SEC Orders Former Investment Adviser to Return Over $900,000 to Clients Harmed by Share Class Selection Disclosure Violations
Aug. 24, 2021
File No. 3-20469
August 24, 2021 - The Securities and Exchange Commission today announced that formerly registered investment adviser Northwest Advisors, Inc. has agreed to pay approximately $1.15 million to settle charges that it invested clients in more expensive mutual fund share classes, which provided the firm with financial benefits, without disclosing this conflict to clients. The settlement includes a distribution to harmed investors.
The SEC's order finds that Pennsylvania-based Northwest Advisors purchased, recommended or held for advisory clients mutual fund share classes that charged 12b-1 fees when lower-cost share classes of the same funds were available to the clients. According to the order, Northwest did not have to pay transaction fees for trades placed in clients' accounts in share classes that charged 12b-1 fees, but did have to pay transaction fees in connection with lower-cost share classes of the same funds. This practice created a conflict of interest that the firm did not adequately disclose to clients. In addition, the order finds that Northwest Advisors breached its duty to seek best execution for its clients by investing them in mutual fund share classes with 12b-1 fees rather than available lower-cost share classes of the same funds. According to the SEC's order, Northwest Advisors also failed to adopt and implement written policies and procedures designed to prevent these violations.

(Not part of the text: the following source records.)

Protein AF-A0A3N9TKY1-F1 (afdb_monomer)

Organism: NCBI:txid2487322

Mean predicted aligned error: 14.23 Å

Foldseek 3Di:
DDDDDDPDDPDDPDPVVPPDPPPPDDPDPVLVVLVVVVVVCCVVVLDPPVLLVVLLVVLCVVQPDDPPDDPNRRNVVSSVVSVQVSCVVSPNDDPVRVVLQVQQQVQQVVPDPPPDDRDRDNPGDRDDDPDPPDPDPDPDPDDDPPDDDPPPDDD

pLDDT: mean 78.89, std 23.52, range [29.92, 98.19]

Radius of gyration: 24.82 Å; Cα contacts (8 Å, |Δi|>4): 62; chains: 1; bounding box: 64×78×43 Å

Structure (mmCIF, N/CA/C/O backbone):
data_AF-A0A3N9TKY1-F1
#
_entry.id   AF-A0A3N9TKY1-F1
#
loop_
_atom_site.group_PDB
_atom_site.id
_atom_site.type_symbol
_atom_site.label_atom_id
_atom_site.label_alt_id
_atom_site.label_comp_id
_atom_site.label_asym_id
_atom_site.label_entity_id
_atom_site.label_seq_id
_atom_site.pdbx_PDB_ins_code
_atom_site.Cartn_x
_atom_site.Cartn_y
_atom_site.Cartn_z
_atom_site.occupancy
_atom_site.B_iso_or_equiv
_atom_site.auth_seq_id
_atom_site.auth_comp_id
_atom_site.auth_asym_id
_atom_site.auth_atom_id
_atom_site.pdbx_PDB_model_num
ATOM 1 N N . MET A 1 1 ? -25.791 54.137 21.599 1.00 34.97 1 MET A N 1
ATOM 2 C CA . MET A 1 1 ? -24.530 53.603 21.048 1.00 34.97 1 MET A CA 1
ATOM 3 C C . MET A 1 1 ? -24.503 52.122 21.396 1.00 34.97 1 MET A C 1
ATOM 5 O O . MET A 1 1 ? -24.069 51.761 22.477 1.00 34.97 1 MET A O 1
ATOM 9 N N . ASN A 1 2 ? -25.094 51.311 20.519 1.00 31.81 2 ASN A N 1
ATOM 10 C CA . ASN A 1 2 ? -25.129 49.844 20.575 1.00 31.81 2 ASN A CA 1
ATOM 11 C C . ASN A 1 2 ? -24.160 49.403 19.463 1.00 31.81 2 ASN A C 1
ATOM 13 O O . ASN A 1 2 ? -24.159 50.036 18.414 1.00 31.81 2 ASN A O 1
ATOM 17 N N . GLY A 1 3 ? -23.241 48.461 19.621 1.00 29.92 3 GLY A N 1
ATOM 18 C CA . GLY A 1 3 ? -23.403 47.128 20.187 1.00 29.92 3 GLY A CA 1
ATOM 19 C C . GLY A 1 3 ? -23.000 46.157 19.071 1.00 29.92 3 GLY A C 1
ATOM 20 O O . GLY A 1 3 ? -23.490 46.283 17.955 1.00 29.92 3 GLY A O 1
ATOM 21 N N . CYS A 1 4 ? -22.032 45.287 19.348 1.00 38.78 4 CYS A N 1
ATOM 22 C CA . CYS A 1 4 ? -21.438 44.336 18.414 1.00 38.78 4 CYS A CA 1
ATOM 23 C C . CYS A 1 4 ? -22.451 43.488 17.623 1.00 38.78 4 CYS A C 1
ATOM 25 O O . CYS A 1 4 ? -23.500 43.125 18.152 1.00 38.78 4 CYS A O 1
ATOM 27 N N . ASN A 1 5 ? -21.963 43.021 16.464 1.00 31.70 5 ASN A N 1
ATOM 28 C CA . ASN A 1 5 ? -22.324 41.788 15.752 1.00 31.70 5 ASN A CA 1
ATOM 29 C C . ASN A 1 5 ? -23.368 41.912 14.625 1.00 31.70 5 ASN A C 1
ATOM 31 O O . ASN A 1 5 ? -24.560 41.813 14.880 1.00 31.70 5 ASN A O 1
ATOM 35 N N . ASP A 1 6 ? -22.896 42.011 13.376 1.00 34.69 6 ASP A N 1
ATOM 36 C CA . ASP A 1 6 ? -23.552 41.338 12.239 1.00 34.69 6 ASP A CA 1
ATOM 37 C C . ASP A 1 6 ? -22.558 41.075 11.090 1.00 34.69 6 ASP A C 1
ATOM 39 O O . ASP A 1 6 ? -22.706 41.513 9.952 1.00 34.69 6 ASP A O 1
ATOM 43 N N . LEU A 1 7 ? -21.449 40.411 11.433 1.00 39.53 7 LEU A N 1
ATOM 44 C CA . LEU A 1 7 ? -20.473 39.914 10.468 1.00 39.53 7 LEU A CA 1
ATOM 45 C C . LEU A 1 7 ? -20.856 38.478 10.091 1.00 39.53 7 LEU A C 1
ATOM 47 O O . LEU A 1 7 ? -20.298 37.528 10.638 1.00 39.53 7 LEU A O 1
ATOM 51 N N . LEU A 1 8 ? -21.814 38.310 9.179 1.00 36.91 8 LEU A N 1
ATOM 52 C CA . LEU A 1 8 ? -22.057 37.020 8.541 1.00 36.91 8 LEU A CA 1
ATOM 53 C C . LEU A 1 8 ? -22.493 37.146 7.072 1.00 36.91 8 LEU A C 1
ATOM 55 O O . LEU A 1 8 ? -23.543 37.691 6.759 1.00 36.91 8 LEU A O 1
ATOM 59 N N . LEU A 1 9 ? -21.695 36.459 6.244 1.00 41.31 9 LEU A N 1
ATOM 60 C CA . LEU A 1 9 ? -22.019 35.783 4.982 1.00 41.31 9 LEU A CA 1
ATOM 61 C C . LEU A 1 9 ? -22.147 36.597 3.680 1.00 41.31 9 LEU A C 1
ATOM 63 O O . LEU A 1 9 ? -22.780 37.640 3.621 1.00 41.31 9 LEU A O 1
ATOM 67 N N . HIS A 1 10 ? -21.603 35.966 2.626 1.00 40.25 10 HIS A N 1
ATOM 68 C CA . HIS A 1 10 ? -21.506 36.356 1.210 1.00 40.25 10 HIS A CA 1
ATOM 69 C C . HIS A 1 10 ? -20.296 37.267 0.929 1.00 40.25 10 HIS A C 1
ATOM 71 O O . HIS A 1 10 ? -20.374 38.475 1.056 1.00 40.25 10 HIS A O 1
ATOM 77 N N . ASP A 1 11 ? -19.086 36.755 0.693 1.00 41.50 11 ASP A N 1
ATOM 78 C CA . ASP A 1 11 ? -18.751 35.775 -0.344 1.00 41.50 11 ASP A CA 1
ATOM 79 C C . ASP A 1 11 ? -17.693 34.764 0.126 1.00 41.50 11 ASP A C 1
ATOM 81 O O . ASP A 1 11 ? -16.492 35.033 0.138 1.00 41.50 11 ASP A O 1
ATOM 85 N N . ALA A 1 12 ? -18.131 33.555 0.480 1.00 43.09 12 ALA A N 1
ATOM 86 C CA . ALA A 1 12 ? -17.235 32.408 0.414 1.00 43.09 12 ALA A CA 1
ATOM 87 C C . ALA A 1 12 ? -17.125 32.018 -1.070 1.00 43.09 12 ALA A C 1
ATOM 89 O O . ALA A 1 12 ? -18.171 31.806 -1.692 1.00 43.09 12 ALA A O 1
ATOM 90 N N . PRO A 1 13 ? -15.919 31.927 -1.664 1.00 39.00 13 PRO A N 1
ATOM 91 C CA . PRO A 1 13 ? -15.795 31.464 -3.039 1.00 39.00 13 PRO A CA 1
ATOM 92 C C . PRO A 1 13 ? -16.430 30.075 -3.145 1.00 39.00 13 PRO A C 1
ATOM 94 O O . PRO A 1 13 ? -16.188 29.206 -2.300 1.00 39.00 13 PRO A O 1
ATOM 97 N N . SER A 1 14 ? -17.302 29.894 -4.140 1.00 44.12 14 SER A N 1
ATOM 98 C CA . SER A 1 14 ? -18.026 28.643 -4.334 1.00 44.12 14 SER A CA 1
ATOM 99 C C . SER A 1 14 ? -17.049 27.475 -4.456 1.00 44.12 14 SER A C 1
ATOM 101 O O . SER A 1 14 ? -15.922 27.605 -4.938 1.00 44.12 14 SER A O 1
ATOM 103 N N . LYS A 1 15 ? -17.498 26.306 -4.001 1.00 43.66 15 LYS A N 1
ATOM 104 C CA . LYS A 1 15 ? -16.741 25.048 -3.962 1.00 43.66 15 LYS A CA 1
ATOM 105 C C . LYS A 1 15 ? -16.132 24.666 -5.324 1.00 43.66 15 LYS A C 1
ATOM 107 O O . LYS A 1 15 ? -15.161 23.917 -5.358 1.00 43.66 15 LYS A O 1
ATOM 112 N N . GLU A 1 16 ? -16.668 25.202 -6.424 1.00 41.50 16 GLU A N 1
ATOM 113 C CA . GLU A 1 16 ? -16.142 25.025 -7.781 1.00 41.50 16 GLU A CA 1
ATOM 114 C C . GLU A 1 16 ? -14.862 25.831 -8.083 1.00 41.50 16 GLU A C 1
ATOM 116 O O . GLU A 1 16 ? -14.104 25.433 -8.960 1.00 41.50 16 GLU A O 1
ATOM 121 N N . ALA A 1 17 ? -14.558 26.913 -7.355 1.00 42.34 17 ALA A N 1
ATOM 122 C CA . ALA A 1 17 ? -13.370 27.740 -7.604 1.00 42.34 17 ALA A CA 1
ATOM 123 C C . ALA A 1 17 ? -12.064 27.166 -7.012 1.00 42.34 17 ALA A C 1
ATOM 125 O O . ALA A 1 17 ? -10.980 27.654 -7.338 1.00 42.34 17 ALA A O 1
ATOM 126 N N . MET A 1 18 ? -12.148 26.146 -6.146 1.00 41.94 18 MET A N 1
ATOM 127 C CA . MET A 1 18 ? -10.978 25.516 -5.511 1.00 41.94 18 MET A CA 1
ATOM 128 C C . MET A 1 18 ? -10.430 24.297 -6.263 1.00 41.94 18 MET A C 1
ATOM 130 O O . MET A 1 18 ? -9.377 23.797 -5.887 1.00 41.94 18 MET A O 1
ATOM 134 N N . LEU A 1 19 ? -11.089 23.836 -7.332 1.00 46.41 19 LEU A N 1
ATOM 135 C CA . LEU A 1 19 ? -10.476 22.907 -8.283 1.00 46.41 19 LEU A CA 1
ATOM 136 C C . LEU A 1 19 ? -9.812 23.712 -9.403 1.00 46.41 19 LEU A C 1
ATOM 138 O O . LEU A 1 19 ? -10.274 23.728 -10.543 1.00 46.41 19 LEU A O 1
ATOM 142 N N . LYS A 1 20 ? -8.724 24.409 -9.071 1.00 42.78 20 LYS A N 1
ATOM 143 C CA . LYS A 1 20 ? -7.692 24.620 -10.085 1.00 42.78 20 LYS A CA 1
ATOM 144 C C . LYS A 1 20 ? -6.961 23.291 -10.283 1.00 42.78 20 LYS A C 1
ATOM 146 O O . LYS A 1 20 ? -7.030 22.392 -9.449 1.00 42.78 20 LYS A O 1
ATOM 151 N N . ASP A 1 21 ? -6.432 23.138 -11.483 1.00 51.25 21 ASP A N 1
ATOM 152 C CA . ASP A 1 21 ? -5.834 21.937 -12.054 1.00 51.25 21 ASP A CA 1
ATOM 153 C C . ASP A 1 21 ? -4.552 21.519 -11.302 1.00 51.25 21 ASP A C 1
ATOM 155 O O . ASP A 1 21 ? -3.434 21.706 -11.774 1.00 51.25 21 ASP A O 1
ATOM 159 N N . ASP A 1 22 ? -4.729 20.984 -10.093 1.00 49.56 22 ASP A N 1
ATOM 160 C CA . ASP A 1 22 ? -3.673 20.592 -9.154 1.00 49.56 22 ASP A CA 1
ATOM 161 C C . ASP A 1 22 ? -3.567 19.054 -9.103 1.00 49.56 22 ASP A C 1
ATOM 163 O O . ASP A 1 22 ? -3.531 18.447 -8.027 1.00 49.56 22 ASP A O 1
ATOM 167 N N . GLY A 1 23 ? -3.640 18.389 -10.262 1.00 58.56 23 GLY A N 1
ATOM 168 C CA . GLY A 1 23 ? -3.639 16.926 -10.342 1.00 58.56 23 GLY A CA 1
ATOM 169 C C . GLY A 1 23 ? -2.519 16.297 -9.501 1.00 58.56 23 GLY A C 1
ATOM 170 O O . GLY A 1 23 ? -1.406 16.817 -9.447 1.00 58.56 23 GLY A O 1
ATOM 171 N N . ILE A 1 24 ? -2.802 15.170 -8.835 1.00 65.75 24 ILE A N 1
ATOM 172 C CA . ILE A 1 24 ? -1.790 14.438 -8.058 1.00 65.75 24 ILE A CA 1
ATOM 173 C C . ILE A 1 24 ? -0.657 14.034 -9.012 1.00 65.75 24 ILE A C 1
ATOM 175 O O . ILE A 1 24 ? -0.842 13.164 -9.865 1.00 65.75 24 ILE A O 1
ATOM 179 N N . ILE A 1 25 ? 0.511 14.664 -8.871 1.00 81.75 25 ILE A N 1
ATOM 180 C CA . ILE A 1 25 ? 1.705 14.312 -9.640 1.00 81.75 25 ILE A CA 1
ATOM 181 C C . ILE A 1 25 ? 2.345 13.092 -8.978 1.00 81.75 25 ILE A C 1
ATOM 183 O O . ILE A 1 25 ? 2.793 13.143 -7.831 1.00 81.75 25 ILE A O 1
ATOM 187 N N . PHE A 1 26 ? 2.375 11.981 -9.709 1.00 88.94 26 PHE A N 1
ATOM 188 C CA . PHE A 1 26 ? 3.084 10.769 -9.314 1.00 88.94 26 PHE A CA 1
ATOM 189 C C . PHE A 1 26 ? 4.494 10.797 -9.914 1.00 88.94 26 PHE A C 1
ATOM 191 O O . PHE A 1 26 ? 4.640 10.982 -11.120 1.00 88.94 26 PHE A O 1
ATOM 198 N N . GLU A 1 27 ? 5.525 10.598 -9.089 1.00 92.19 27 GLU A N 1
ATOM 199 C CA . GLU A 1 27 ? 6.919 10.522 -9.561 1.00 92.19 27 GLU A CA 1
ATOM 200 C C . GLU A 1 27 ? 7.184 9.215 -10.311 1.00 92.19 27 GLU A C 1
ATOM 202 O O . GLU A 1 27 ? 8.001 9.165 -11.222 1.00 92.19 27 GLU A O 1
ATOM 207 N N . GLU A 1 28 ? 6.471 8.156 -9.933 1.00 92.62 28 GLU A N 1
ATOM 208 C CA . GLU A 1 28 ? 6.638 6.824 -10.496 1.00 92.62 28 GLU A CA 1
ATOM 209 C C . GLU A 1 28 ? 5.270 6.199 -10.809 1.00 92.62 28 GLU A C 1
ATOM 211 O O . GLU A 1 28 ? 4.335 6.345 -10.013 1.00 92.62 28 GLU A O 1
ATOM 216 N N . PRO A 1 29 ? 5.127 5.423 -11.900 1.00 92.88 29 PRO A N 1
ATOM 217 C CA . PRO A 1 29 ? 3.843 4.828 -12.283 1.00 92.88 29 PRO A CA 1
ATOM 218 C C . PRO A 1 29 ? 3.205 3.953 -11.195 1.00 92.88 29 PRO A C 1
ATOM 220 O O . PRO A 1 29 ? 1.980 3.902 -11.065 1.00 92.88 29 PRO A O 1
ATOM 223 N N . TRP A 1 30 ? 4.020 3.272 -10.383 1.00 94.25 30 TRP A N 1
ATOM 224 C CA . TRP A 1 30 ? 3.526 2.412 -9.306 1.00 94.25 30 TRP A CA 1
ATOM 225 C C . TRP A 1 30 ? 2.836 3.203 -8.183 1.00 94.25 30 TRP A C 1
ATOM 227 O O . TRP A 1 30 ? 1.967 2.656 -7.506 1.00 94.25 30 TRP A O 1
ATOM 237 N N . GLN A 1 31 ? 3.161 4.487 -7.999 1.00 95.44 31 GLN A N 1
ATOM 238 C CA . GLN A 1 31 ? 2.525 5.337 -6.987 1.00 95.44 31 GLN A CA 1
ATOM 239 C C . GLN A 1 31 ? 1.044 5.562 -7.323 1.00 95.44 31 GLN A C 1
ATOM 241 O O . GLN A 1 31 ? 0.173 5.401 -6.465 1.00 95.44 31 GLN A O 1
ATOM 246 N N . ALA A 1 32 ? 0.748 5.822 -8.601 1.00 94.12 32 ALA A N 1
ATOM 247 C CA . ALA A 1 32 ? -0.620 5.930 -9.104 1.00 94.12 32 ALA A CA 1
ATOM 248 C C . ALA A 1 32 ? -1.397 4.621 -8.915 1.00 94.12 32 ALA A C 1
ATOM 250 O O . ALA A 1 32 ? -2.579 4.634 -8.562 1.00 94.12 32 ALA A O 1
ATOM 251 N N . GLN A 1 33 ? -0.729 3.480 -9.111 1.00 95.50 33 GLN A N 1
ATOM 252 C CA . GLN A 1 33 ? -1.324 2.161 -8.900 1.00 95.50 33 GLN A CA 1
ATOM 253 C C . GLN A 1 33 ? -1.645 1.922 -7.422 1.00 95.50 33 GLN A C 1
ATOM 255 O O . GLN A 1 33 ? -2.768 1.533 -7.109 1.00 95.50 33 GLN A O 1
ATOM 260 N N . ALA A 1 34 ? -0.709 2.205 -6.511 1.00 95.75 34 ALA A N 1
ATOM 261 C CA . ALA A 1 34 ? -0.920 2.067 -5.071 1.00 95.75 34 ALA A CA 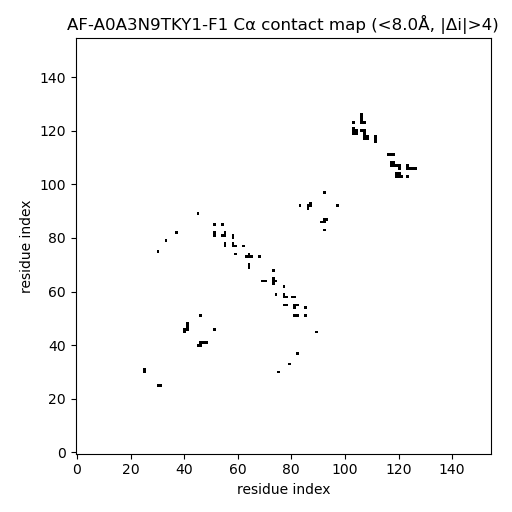1
ATOM 262 C C . ALA A 1 34 ? -2.099 2.926 -4.586 1.00 95.75 34 ALA A C 1
ATOM 264 O O . ALA A 1 34 ? -2.988 2.426 -3.895 1.00 95.75 34 ALA A O 1
ATOM 265 N N . PHE A 1 35 ? -2.156 4.189 -5.019 1.00 96.00 35 PHE A N 1
ATOM 266 C CA . PHE A 1 35 ? -3.281 5.082 -4.745 1.00 96.00 35 PHE A CA 1
ATOM 267 C C . PHE A 1 35 ? -4.604 4.515 -5.278 1.00 96.00 35 PHE A C 1
ATOM 269 O O . PHE A 1 35 ? -5.594 4.429 -4.549 1.00 96.00 35 PHE A O 1
ATOM 276 N N . SER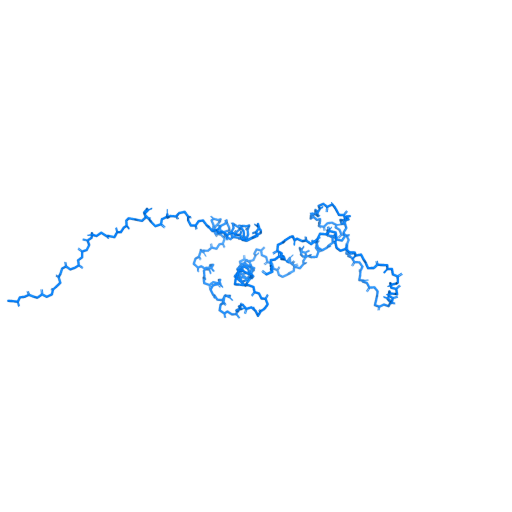 A 1 36 ? -4.612 4.081 -6.541 1.00 96.44 36 SER A N 1
ATOM 277 C CA . SER A 1 36 ? -5.808 3.550 -7.199 1.00 96.44 36 SER A CA 1
ATOM 278 C C . SER A 1 36 ? -6.331 2.299 -6.502 1.00 96.44 36 SER A C 1
ATOM 280 O O . SER A 1 36 ? -7.532 2.195 -6.272 1.00 96.44 36 SER A O 1
ATOM 282 N N . VAL A 1 37 ? -5.449 1.375 -6.108 1.00 97.06 37 VAL A N 1
ATOM 283 C CA . VAL A 1 37 ? -5.822 0.169 -5.357 1.00 97.06 37 VAL A CA 1
ATOM 284 C C . VAL A 1 37 ? -6.469 0.547 -4.026 1.00 97.06 37 VAL A C 1
ATOM 286 O O . VAL A 1 37 ? -7.559 0.059 -3.736 1.00 97.06 37 VAL A O 1
ATOM 289 N N . THR A 1 38 ? -5.883 1.467 -3.254 1.00 97.69 38 THR A N 1
ATOM 290 C CA . THR A 1 38 ? -6.489 1.946 -2.000 1.00 97.69 38 THR A CA 1
ATOM 291 C C . THR A 1 38 ? -7.894 2.514 -2.226 1.00 97.69 38 THR A C 1
ATOM 293 O O . THR A 1 38 ? -8.831 2.148 -1.514 1.00 97.69 38 THR A O 1
ATOM 296 N N . VAL A 1 39 ? -8.069 3.378 -3.233 1.00 97.00 39 VAL A N 1
ATOM 297 C CA . VAL A 1 39 ? -9.374 3.977 -3.560 1.00 97.00 39 VAL A CA 1
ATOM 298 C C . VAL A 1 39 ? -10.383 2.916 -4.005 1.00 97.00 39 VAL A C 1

The SEC's order finds that Northwest Advisors violated the antifraud provisions of Sections 206(2) and 206(4) of the Investment Advisers Act of 1940 and Rule 206(4)-7 thereunder. Without admitting or denying the SEC's findings, Northwest Advisors will pay disgorgement of $779,416, prejudgment interest of $123,084, and a civil penalty of $245,000. Northwest Advisors has agreed to distribute $902,500 to harmed investors. Northwest Advisors also consented to a censure and the entry of a cease-and-desist order from committing or causing further violations of these provisions of the federal securities laws.
The SEC's investigation was conducted by Brian P. Thomas and Polly A. Hayes of the Philadelphia Regional Office, and supervised by Assunta Vivolo, Scott A. Thompson, and Kelly L. Gibson. The examination that led to the investigation was conducted by Ly T. Nguyen and James D. Elnitski of the Philadelphia Regional Office, under the supervision of Frank A. Thomas.